Em Memórias de um Suicida, Camilo Castelo Branco revela que nada deste mundo apaga a ideia da arma que disparou no suicídio, da locomotiva que esmigalhou os ossos ou do vazio da queda no salto para a morte. Nenhuma mãe esquecerá, também, o dia em que abandonou o filho. O criminoso estará sempre preso ao cenário da culpa. O infiel sentirá a necessidade de resgatar a confiança perdida. O falsificador não fugirá da verdade que ele mesmo vai revelar, e o ladrão terá que devolver cada centavo do que se apropriou. Nem o amigo que não foi fiel diante da amizade oferecida pelo coração. Até que o pensamento de cada um gere novos rumos e as ideias possam fluir, nenhuma consciência viverá em paz.

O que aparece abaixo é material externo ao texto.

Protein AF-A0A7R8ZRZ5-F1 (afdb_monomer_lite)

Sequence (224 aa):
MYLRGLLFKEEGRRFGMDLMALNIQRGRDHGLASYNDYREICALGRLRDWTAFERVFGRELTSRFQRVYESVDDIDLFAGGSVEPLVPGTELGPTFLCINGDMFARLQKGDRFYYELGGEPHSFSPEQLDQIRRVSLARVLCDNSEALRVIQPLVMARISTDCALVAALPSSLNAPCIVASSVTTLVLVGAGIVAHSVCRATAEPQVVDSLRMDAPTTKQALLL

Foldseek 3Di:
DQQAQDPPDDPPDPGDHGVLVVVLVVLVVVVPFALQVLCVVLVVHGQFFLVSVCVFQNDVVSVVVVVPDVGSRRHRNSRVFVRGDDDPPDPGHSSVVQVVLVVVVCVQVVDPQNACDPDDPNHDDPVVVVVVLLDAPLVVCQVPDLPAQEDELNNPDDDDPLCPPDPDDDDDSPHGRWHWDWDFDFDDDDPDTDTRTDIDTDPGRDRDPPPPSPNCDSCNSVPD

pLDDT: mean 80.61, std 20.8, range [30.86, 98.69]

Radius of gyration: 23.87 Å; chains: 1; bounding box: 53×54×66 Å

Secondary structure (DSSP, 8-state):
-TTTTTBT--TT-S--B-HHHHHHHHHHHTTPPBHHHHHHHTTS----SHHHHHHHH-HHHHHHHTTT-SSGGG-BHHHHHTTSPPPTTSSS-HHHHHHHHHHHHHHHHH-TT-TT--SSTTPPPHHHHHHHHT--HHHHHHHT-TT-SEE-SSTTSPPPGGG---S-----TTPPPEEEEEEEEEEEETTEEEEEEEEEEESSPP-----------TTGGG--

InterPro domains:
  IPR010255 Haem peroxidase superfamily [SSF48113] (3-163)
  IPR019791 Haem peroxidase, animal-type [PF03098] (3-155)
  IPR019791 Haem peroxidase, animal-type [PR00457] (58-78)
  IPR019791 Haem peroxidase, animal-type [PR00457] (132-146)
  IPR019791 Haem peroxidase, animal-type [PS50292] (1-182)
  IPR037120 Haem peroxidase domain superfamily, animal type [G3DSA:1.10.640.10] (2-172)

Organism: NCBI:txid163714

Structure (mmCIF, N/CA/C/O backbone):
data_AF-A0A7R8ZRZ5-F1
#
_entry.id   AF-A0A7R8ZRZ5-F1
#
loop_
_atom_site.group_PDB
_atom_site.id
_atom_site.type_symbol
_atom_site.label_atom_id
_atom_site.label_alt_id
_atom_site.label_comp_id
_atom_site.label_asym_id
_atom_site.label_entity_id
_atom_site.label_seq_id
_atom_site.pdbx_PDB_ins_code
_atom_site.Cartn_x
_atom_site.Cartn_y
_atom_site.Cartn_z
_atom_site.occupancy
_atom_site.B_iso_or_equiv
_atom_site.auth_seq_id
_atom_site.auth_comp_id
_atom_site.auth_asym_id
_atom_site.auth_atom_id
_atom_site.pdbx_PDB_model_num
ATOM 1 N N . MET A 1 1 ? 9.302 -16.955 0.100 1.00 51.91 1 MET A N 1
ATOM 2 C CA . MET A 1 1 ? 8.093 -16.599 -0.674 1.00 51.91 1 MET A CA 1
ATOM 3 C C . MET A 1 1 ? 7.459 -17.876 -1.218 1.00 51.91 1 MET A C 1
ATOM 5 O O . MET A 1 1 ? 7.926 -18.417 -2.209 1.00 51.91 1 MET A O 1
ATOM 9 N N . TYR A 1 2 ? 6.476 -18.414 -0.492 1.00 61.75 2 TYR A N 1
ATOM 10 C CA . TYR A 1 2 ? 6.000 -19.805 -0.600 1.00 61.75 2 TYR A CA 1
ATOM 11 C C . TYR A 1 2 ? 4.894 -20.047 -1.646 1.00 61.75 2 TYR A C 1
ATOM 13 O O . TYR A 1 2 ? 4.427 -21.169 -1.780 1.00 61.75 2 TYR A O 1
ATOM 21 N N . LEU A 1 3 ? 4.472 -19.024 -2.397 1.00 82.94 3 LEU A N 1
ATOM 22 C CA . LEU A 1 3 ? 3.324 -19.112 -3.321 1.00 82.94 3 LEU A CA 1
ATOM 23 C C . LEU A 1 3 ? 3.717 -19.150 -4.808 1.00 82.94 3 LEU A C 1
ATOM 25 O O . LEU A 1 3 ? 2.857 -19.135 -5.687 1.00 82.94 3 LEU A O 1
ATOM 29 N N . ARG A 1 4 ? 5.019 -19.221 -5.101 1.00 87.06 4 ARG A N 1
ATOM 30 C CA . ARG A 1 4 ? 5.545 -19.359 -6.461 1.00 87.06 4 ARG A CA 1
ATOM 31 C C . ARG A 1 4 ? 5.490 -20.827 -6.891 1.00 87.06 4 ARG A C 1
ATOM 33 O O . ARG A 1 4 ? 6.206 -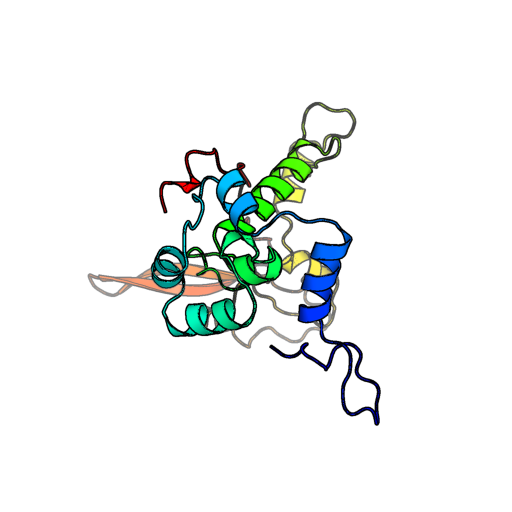21.651 -6.330 1.00 87.06 4 ARG A O 1
ATOM 40 N N . GLY A 1 5 ? 4.646 -21.156 -7.868 1.00 85.62 5 GLY A N 1
ATOM 41 C CA . GLY A 1 5 ? 4.491 -22.522 -8.388 1.00 85.62 5 GLY A CA 1
ATOM 42 C C . GLY A 1 5 ? 3.873 -23.512 -7.395 1.00 85.62 5 GLY A C 1
ATOM 43 O O . GLY A 1 5 ? 3.980 -24.721 -7.593 1.00 85.62 5 GLY A O 1
ATOM 44 N N . LEU A 1 6 ? 3.256 -23.017 -6.318 1.00 91.06 6 LEU A N 1
ATOM 45 C CA . LEU A 1 6 ? 2.647 -23.818 -5.250 1.00 91.06 6 LEU A CA 1
ATOM 46 C C . LEU A 1 6 ? 1.206 -23.390 -4.929 1.00 91.06 6 LEU A C 1
ATOM 48 O O . LEU A 1 6 ? 0.559 -24.024 -4.097 1.00 91.06 6 LEU A O 1
ATOM 52 N N . LEU A 1 7 ? 0.683 -22.344 -5.580 1.00 91.19 7 LEU A N 1
ATOM 53 C CA . LEU A 1 7 ? -0.688 -21.891 -5.359 1.00 91.19 7 LEU A CA 1
ATOM 54 C C . LEU A 1 7 ? -1.671 -22.981 -5.816 1.00 91.19 7 LEU A C 1
ATOM 56 O O . LEU A 1 7 ? -1.634 -23.391 -6.977 1.00 91.19 7 LEU A O 1
ATOM 60 N N . PHE A 1 8 ? -2.522 -23.448 -4.894 1.00 90.81 8 PHE A N 1
ATOM 61 C CA . PHE A 1 8 ? -3.478 -24.549 -5.100 1.00 90.81 8 PHE A CA 1
ATOM 62 C C . PHE A 1 8 ? -2.856 -25.809 -5.730 1.00 90.81 8 PHE A C 1
ATOM 64 O O . PHE A 1 8 ? -3.453 -26.454 -6.587 1.00 90.81 8 PHE A O 1
ATOM 71 N N . LYS A 1 9 ? -1.627 -26.159 -5.331 1.00 91.75 9 LYS A N 1
ATOM 72 C CA . LYS A 1 9 ? -0.976 -27.388 -5.795 1.00 91.75 9 LYS A CA 1
ATOM 73 C C . LYS A 1 9 ? -1.724 -28.620 -5.268 1.00 91.75 9 LYS A C 1
ATOM 75 O O . LYS A 1 9 ? -1.705 -28.885 -4.070 1.00 91.75 9 LYS A O 1
ATOM 80 N N . GLU A 1 10 ? -2.310 -29.391 -6.178 1.00 90.62 10 GLU A N 1
ATOM 81 C CA . GLU A 1 10 ? -2.949 -30.674 -5.869 1.00 90.62 10 GLU A CA 1
ATOM 82 C C . GLU A 1 10 ? -1.930 -31.748 -5.454 1.00 90.62 10 GLU A C 1
ATOM 84 O O . GLU A 1 10 ? -0.760 -31.735 -5.863 1.00 90.62 10 GLU A O 1
ATOM 89 N N . GLU A 1 11 ? -2.394 -32.720 -4.670 1.00 88.88 11 GLU A N 1
ATOM 90 C CA . GLU A 1 11 ? -1.609 -33.898 -4.312 1.00 88.88 11 GLU A CA 1
ATOM 91 C C . GLU A 1 11 ? -1.207 -34.687 -5.573 1.00 88.88 11 GLU A C 1
ATOM 93 O O . GLU A 1 11 ? -1.961 -34.805 -6.536 1.00 88.88 11 GLU A O 1
ATOM 98 N N . GLY A 1 12 ? 0.036 -35.170 -5.619 1.00 90.12 12 GLY A N 1
ATOM 99 C CA . GLY A 1 12 ? 0.588 -35.865 -6.789 1.00 90.12 12 GLY A CA 1
ATOM 100 C C . GLY A 1 12 ? 1.023 -34.964 -7.957 1.00 90.12 12 GLY A C 1
ATOM 101 O O . GLY A 1 12 ? 1.757 -35.424 -8.833 1.00 90.12 12 GLY A O 1
ATOM 102 N N . ARG A 1 13 ? 0.670 -33.669 -7.980 1.00 89.69 13 ARG A N 1
ATOM 103 C CA . ARG A 1 13 ? 1.190 -32.723 -8.987 1.00 89.69 13 ARG A CA 1
ATOM 104 C C . ARG A 1 13 ? 2.574 -32.206 -8.600 1.00 89.69 13 ARG A C 1
ATOM 106 O O . ARG A 1 13 ? 2.889 -32.027 -7.426 1.00 89.69 13 ARG A O 1
ATOM 113 N N . ARG A 1 14 ? 3.423 -31.915 -9.594 1.00 86.62 14 ARG A N 1
ATOM 114 C CA . ARG A 1 14 ? 4.773 -31.362 -9.359 1.00 86.62 14 ARG A CA 1
ATOM 115 C C . ARG A 1 14 ? 4.746 -29.865 -9.030 1.00 86.62 14 ARG A C 1
ATOM 117 O O . ARG A 1 14 ? 5.542 -29.422 -8.207 1.00 86.62 14 ARG A O 1
ATOM 124 N N . PHE A 1 15 ? 3.828 -29.115 -9.631 1.00 88.81 15 PHE A N 1
ATOM 125 C CA . PHE A 1 15 ? 3.676 -27.668 -9.471 1.00 88.81 15 PHE A CA 1
ATOM 126 C C . PHE A 1 15 ? 2.190 -27.281 -9.444 1.00 88.81 15 PHE A C 1
ATOM 128 O O . PHE A 1 15 ? 1.360 -27.978 -10.025 1.00 88.81 15 PHE A O 1
ATOM 135 N N . GLY A 1 16 ? 1.879 -26.191 -8.743 1.00 91.56 16 GLY A N 1
ATOM 136 C CA . GLY A 1 16 ? 0.614 -25.461 -8.821 1.00 91.56 16 GLY A CA 1
ATOM 137 C C . GLY A 1 16 ? 0.779 -24.170 -9.628 1.00 91.56 16 GLY A C 1
ATOM 138 O O . GLY A 1 16 ? 1.723 -24.023 -10.406 1.00 91.56 16 GLY A O 1
ATOM 139 N N . MET A 1 17 ? -0.115 -23.210 -9.416 1.00 91.88 17 MET A N 1
ATOM 140 C CA . MET A 1 17 ? -0.027 -21.894 -10.050 1.00 91.88 17 MET A CA 1
ATOM 141 C C . MET A 1 17 ? 1.037 -21.002 -9.387 1.00 91.88 17 MET A C 1
ATOM 143 O O . MET A 1 17 ? 1.478 -21.240 -8.257 1.00 91.88 17 MET A O 1
ATOM 147 N N . ASP A 1 18 ? 1.453 -19.955 -10.098 1.00 94.06 18 ASP A N 1
ATOM 148 C CA . ASP A 1 18 ? 2.373 -18.932 -9.601 1.00 94.06 18 ASP A CA 1
ATOM 149 C C . ASP A 1 18 ? 1.610 -17.635 -9.332 1.00 94.06 18 ASP A C 1
ATOM 151 O O . ASP A 1 18 ? 1.212 -16.929 -10.259 1.00 94.06 18 ASP A O 1
ATOM 155 N N . LEU A 1 19 ? 1.405 -17.321 -8.049 1.00 95.06 19 LEU A N 1
ATOM 156 C CA . LEU A 1 19 ? 0.646 -16.137 -7.654 1.00 95.06 19 LEU A CA 1
ATOM 157 C C . LEU A 1 19 ? 1.286 -14.832 -8.154 1.00 95.06 19 LEU A C 1
ATOM 159 O O . LEU A 1 19 ? 0.573 -13.877 -8.441 1.00 95.06 19 LEU A O 1
ATOM 163 N N . MET A 1 20 ? 2.612 -14.777 -8.294 1.00 93.75 20 MET A N 1
ATOM 164 C CA . MET A 1 20 ? 3.282 -13.556 -8.750 1.00 93.75 20 MET A CA 1
ATOM 165 C C . MET A 1 20 ? 3.118 -13.344 -10.241 1.00 93.75 20 MET A C 1
ATOM 167 O O . MET A 1 20 ? 2.824 -12.231 -10.671 1.00 93.75 20 MET A O 1
ATOM 171 N N . ALA A 1 21 ? 3.243 -14.420 -11.019 1.00 94.38 21 ALA A N 1
ATOM 172 C CA . ALA A 1 21 ? 2.937 -14.370 -12.442 1.00 94.38 21 ALA A CA 1
ATOM 173 C C . ALA A 1 21 ? 1.468 -13.978 -12.666 1.00 94.38 21 ALA A C 1
ATOM 175 O O . ALA A 1 21 ? 1.182 -13.145 -13.521 1.00 94.38 21 ALA A O 1
ATOM 176 N N . LEU A 1 22 ? 0.547 -14.511 -11.854 1.00 95.81 22 LEU A N 1
ATOM 177 C CA . LEU A 1 22 ? -0.869 -14.141 -11.905 1.00 95.81 22 LEU A CA 1
ATOM 178 C C . LEU A 1 22 ? -1.109 -12.666 -11.564 1.00 95.81 22 LEU A C 1
ATOM 180 O O . LEU A 1 22 ? -1.912 -12.031 -12.239 1.00 95.81 22 LEU A O 1
ATOM 184 N N . ASN A 1 23 ? -0.420 -12.103 -10.567 1.00 96.00 23 ASN A N 1
ATOM 185 C CA . ASN A 1 23 ? -0.552 -10.682 -10.227 1.00 96.00 23 ASN A CA 1
ATOM 186 C C . ASN A 1 23 ? -0.081 -9.771 -11.369 1.00 96.00 23 ASN A C 1
ATOM 188 O O . ASN A 1 23 ? -0.770 -8.808 -11.697 1.00 96.00 23 ASN A O 1
ATOM 192 N N . ILE A 1 24 ? 1.046 -10.099 -12.011 1.00 97.44 24 ILE A N 1
ATOM 193 C CA . ILE A 1 24 ? 1.540 -9.364 -13.187 1.00 97.44 24 ILE A CA 1
ATOM 194 C C . ILE A 1 24 ? 0.535 -9.472 -14.339 1.00 97.44 24 ILE A C 1
ATOM 196 O O . ILE A 1 24 ? 0.122 -8.460 -14.899 1.00 97.44 24 ILE A O 1
ATOM 200 N N . GLN A 1 25 ? 0.077 -10.687 -14.654 1.00 97.62 25 GLN A N 1
ATOM 201 C CA . GLN A 1 25 ? -0.888 -10.898 -15.732 1.00 97.62 25 GLN A CA 1
ATOM 202 C C . GLN A 1 25 ? -2.224 -10.200 -15.468 1.00 97.62 25 GLN A C 1
ATOM 204 O O . GLN A 1 25 ? -2.787 -9.630 -16.395 1.00 97.62 25 GLN A O 1
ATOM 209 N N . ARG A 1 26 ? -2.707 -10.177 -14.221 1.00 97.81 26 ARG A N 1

A idéia fixa reflete nossa própria insanidade. A Misericórdia Divina, porém, nos concedeu a bênção da inteligência e da razão, que nos permite buscar novas ideias, reciclando os nossos sentimentos e atitudes. A religiosidade nos ajudará a vencer as intempéries através de muita oração, compreensão e entendimento sobre as nossas vicissitudes perante nossa encarnação, sendo uma ferramenta da evolução. Vale salientar que o outro chega às nossas vidas para o reencontro, conciliação e compaixão.
A vida é uma experiência que não poupará ninguém, encarnados nem desencarnados; por isso, devemos não cultivar o remorso, não conservar a culpa ou alimentar a desesperança. “A vida é muito curta para ser pequena”; esforcemo-nos por elevar os nossos pensamentos, buscando a união, a fraternidade e o amor que devem existir nas relações, sem julgamento nem rancores. A Lei de Deus está em nossas consciências. “Conhece-te ou devora-te”.
Miréia Carvalho – psicóloga e professora universitária. Presidente da Sociedade de Educação Espírita da Bahia – SEEB.